What with Libya, and Dominique Strauss-Kahn, and the East Coast earthquake, and the gyrations on Wall Street that sometimes feel like an earthquake, it’s been easy to forget what happened on August 18 in southern Israel. Flora Gez and Shulamit Karlinsky, two sisters from Kfar Saba, were travelling in a silvery painted car to a vacation in Eilat with their respective husbands, Moshe Gez and Dov Karlinsky. We don’t know who was driving. We only know that they were all killed as part of a coordinated terrorist attack that left four other Israelis dead and set off a wave of violent responses killing three Egyptians, six Gazans and nearly shattering the wobbly state of not-war, not-peace that has grown more troubled in recent months.
Suddenly, Eilat is a new addition to the list of places in which Israelis have died by terror. (Surely Palestinians have their list, too.) The question now is: Will it mean something more? It is, after all, firmly inside Israel proper, considered undisputed by anyone who believes that Israel has a right to exist. It is not on the West Bank or in another hotly contested area; it holds no particular historical or religious significance. It’s a busy port and a vacation spot, not a point of contention for negotiation.
The attack also marks the first violence of its kind against Israel since the Arab Spring unleashed a convulsion of popular protests around the region that, while largely directed at the autocratic rulers who have dominated Tunisia, Egypt, Yemen, Libya and Syria, have also introduced a frightening uncertainty into relations with Israel. After the Egyptian deaths were reported, but before Israel apologized for them, thousands of protestors surrounded the Israeli embassy in Cairo and tore down its blue-and-white flag. Yeah, scary stuff.

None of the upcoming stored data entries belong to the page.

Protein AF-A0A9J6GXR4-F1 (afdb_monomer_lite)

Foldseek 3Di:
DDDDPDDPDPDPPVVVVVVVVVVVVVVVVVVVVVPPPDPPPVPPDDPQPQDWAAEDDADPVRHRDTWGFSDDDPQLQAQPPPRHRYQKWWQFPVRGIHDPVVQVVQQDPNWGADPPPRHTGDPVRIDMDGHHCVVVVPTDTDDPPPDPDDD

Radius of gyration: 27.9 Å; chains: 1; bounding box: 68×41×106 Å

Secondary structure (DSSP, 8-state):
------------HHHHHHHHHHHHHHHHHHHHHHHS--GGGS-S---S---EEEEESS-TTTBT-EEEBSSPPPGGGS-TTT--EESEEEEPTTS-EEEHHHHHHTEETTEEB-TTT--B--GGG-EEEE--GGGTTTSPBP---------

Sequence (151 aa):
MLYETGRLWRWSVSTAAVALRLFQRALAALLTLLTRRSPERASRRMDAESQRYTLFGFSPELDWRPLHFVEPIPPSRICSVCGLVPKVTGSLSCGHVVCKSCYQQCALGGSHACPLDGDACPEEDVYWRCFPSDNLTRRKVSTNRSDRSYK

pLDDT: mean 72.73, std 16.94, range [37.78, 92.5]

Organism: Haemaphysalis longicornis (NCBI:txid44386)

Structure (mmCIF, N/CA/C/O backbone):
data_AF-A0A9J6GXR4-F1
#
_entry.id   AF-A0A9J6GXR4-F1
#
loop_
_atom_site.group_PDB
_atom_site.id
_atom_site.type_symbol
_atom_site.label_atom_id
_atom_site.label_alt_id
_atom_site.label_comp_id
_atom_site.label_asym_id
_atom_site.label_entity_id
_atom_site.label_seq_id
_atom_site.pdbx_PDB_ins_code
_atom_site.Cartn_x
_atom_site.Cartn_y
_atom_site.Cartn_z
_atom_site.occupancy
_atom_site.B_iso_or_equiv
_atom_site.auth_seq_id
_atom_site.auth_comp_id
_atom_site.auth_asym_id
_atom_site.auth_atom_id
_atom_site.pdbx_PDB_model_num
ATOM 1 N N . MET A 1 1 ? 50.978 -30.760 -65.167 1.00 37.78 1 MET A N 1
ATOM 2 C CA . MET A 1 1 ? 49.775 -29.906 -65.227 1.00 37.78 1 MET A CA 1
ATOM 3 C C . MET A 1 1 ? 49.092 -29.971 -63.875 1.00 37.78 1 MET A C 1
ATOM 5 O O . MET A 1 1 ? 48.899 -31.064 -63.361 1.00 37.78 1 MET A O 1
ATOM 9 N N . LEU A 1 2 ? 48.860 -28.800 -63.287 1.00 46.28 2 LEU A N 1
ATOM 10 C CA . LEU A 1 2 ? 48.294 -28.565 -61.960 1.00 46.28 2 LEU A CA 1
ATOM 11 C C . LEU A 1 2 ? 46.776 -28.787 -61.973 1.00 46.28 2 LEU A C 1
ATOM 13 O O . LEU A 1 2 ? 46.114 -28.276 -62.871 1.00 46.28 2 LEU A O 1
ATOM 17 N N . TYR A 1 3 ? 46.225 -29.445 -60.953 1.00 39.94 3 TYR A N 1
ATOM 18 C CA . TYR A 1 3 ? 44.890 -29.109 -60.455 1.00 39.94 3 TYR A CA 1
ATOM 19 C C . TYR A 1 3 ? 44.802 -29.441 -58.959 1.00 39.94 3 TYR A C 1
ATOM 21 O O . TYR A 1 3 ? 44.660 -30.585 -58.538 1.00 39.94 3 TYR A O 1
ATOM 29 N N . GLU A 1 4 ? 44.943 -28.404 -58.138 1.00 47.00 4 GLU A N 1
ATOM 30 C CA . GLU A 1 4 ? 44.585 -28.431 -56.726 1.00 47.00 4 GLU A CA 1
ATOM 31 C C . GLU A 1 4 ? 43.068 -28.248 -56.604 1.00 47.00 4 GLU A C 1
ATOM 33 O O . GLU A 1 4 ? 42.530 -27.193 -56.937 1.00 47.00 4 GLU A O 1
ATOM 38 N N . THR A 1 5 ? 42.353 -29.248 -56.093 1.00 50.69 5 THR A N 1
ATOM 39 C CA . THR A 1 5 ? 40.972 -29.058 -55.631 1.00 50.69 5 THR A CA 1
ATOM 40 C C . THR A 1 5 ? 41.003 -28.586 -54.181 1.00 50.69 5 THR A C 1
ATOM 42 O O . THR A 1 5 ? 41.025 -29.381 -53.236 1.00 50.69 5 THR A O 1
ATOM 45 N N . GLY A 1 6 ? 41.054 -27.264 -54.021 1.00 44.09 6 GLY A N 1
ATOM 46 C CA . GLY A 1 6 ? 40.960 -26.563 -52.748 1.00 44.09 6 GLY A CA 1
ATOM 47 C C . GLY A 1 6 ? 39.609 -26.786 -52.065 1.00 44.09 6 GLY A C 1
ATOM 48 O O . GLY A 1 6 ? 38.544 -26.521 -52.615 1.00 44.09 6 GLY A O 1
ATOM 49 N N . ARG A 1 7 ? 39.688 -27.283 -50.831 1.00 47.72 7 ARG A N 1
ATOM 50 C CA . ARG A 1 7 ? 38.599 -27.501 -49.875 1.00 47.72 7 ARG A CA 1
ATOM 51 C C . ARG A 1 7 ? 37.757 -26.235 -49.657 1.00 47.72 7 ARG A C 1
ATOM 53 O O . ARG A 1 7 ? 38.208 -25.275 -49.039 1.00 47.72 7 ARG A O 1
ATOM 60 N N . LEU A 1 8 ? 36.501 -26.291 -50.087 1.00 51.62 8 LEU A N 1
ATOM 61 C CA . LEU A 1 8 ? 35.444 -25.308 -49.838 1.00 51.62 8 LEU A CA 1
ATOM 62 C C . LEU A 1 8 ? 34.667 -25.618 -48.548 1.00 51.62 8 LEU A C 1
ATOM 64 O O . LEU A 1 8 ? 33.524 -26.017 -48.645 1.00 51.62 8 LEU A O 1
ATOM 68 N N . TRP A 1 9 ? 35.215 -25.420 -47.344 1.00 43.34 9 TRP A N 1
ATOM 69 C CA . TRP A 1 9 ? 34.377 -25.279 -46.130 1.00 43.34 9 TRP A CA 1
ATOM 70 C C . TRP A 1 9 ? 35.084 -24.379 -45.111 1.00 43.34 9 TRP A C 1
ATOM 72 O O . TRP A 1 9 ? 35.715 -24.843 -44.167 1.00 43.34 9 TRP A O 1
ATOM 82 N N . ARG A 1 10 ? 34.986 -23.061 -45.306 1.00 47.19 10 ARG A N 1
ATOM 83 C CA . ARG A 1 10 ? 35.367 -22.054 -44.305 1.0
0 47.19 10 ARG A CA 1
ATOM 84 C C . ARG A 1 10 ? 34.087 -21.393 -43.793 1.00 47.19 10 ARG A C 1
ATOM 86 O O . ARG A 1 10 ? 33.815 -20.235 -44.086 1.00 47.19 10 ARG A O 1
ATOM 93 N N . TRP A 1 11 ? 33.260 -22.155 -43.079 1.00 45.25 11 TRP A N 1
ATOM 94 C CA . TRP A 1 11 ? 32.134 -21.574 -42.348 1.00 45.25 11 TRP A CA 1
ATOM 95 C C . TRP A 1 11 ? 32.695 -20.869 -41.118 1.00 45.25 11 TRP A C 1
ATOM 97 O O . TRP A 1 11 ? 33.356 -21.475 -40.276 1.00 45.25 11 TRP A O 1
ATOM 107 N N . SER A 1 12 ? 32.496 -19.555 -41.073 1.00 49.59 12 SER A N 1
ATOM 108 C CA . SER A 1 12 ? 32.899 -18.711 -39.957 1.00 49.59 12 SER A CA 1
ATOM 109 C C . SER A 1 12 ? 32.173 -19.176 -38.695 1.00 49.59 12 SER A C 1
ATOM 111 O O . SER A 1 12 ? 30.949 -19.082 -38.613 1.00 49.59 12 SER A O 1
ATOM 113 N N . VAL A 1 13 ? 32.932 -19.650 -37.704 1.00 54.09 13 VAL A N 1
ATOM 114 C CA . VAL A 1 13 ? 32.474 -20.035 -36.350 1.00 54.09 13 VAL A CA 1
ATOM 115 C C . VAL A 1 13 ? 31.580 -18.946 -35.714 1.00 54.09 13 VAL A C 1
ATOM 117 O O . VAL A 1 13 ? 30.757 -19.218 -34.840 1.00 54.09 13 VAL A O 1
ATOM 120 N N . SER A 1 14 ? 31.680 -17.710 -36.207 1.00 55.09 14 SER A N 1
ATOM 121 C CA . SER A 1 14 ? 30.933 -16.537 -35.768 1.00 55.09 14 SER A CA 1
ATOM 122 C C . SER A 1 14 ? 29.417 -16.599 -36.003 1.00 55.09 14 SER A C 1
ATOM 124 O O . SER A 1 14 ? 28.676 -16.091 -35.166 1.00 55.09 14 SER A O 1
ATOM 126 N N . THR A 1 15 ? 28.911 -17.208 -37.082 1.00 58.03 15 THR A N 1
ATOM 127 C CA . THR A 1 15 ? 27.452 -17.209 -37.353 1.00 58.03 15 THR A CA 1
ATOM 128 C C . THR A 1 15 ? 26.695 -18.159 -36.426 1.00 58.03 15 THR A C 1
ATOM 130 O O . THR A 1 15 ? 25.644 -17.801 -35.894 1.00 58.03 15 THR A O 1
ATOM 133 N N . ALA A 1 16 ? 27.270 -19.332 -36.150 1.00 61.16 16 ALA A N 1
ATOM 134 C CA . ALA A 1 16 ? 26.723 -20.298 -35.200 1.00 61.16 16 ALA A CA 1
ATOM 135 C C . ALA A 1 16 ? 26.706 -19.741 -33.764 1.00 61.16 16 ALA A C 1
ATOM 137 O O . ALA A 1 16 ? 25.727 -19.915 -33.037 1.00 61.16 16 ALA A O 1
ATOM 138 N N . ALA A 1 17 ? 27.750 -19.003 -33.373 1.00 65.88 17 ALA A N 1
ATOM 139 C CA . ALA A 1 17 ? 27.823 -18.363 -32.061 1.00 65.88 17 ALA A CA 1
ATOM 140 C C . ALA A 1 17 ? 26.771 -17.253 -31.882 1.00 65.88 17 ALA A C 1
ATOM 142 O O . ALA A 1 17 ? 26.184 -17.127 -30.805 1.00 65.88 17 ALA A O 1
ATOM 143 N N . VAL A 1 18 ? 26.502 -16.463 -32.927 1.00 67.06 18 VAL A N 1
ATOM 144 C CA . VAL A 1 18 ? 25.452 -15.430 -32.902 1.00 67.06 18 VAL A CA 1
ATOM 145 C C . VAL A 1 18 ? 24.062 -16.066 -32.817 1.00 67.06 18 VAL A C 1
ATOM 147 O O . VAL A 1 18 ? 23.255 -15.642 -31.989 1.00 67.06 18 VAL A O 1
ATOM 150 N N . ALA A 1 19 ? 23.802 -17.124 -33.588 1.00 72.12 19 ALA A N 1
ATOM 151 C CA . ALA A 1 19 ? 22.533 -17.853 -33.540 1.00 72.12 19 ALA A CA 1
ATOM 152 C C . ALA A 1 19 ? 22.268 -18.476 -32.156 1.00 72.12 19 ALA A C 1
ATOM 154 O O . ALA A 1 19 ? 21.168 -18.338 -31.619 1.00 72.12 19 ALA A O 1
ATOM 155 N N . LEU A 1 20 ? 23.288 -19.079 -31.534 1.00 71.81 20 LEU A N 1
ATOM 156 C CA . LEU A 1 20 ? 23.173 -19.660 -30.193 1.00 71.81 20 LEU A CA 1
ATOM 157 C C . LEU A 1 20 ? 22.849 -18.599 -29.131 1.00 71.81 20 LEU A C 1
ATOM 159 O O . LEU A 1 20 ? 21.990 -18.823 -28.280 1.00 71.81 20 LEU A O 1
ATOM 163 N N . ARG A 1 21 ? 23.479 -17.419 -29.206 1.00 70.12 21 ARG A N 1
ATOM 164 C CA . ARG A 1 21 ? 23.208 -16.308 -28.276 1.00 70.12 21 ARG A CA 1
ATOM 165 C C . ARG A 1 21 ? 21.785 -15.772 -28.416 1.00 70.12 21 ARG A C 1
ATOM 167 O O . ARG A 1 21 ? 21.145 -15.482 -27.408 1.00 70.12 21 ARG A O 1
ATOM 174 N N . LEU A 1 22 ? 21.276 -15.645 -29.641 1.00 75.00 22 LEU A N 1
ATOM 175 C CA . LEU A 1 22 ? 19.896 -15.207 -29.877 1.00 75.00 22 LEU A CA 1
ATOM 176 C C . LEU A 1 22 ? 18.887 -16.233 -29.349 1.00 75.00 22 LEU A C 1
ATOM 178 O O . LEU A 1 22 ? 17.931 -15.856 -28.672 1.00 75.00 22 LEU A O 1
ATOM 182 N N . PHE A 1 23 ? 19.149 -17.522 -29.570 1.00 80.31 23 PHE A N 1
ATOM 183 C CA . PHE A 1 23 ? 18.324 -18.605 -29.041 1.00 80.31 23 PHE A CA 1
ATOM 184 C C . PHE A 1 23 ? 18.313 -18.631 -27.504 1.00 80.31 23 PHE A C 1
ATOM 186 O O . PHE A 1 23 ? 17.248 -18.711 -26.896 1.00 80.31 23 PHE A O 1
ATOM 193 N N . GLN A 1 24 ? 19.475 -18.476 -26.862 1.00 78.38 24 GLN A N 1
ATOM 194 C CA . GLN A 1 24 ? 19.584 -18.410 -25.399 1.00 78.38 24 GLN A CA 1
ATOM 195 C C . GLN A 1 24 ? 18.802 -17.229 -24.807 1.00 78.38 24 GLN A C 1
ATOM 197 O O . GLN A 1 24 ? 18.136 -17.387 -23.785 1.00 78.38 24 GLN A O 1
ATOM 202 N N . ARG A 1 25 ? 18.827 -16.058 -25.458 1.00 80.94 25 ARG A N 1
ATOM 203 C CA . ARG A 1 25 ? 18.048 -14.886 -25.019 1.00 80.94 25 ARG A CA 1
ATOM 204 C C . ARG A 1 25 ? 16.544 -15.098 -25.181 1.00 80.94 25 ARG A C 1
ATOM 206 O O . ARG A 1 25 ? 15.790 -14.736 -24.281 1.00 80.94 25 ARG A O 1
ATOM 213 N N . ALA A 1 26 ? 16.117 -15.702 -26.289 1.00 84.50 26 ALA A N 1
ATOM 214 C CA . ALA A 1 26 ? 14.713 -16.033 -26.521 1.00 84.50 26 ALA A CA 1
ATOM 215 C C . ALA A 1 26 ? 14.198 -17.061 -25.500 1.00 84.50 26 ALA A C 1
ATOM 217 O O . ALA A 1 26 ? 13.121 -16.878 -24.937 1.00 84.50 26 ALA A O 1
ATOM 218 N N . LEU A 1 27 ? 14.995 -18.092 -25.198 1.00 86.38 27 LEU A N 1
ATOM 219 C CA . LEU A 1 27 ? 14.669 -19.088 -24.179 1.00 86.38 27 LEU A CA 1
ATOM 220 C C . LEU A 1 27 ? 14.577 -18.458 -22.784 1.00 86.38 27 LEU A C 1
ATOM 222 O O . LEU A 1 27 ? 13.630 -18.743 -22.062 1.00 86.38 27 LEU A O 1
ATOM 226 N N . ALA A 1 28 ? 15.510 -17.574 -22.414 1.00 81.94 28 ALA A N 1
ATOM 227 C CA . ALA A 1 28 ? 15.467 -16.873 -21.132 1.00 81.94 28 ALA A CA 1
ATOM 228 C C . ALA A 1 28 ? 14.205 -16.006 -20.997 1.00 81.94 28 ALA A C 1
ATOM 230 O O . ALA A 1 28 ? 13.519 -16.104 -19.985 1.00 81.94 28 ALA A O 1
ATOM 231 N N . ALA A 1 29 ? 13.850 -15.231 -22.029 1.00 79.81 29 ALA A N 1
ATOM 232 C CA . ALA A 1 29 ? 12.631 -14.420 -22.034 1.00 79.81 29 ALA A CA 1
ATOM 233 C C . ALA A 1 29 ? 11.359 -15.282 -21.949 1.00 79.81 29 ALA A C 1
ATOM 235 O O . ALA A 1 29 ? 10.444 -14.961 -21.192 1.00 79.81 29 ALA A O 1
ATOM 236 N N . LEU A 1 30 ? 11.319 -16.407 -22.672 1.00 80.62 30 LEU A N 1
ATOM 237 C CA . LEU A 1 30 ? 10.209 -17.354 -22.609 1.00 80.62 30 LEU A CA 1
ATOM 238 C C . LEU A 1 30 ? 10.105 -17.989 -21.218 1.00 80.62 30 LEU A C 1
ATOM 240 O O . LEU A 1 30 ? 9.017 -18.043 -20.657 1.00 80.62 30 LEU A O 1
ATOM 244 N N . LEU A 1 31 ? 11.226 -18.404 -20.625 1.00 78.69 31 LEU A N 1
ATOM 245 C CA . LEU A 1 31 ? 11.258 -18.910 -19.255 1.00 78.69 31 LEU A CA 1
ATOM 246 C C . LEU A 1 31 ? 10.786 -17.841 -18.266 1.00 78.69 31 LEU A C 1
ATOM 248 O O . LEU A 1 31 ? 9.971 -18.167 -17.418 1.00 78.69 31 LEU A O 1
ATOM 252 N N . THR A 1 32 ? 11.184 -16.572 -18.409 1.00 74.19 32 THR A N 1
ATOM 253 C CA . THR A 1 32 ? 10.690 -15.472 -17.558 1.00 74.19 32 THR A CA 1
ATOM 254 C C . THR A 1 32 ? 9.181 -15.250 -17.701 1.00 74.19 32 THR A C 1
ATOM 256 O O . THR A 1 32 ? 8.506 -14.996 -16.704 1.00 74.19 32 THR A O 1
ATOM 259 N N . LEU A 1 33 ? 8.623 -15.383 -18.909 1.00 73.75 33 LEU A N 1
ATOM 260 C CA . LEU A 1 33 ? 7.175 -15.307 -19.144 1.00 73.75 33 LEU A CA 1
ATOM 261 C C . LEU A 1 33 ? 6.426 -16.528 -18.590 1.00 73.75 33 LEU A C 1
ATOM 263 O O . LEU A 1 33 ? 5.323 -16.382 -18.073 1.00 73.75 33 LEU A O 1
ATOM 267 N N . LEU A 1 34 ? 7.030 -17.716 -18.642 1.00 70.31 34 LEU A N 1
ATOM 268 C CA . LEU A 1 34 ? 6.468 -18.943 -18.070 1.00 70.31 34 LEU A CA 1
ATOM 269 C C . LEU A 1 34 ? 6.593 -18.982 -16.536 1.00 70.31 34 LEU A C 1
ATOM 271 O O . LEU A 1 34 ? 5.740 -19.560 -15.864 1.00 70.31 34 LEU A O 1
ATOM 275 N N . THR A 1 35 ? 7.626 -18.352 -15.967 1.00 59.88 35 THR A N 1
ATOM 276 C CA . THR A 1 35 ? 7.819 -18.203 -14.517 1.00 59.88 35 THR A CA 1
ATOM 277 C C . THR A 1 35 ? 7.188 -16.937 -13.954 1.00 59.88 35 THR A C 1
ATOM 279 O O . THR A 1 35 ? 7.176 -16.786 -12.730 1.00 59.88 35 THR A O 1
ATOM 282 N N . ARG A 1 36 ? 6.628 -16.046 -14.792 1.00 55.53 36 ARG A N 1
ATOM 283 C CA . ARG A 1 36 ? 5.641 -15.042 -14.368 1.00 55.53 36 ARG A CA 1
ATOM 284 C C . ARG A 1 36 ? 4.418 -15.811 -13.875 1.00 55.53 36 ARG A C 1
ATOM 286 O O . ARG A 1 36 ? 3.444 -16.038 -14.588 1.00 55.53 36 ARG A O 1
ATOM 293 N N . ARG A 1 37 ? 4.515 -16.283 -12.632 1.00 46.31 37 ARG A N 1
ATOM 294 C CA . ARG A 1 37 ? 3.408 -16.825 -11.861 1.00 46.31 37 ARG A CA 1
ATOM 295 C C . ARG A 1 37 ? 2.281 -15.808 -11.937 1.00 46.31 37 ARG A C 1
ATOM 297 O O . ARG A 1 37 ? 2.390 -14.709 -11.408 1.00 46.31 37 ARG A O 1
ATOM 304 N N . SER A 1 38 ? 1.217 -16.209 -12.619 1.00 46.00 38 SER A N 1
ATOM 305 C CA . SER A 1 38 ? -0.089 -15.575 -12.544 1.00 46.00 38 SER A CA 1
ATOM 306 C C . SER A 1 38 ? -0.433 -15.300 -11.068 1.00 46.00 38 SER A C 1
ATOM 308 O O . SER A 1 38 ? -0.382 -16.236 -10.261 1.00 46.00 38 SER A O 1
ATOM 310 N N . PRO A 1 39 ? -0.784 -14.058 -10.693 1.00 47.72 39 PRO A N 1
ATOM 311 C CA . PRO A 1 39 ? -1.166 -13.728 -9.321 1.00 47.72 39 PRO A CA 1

So what will Eilat represent? For those who believe that negotiating with Palestinians is a foolhardy and even deadly exercise, then Eilat is the latest exhibit of proof. Another round of funerals, another set of orphaned children, Israel’s sense of being under seige reinforced. Far be it for us, living half a world away in relative peace, to dispute that line of thinking and feeling.
But sometimes the view is clearer from a distance. There is little Israel can do to shape the flow of events in the Arab world right now — except to work harder to find a just solution for a viable Palestinian state. Eilat makes that more complicated, no doubt about it, reminding us that Hamas’s only foreign policy seems to be unrelenting terror and putting its partnership with the Palestinian Authority under further scrutiny.
Even so, what also should be remembered about the Eilat incident is what didn’t happen next. Both Israeli and Egyptian leaders stepped back from the pending abyss, toned down their rhetoric, and clearly realized what was at stake if their relationship was to further deteriorate. For Israel, the additional burden of stemming an open wound on yet another border would force the government to spend much more on the military than it can afford to right now, especially if the “social justice” protests will continue to highlight the country’s growing income inequality and domestic needs. Difficult though it is, Eilat can be a symbol of something other than terror.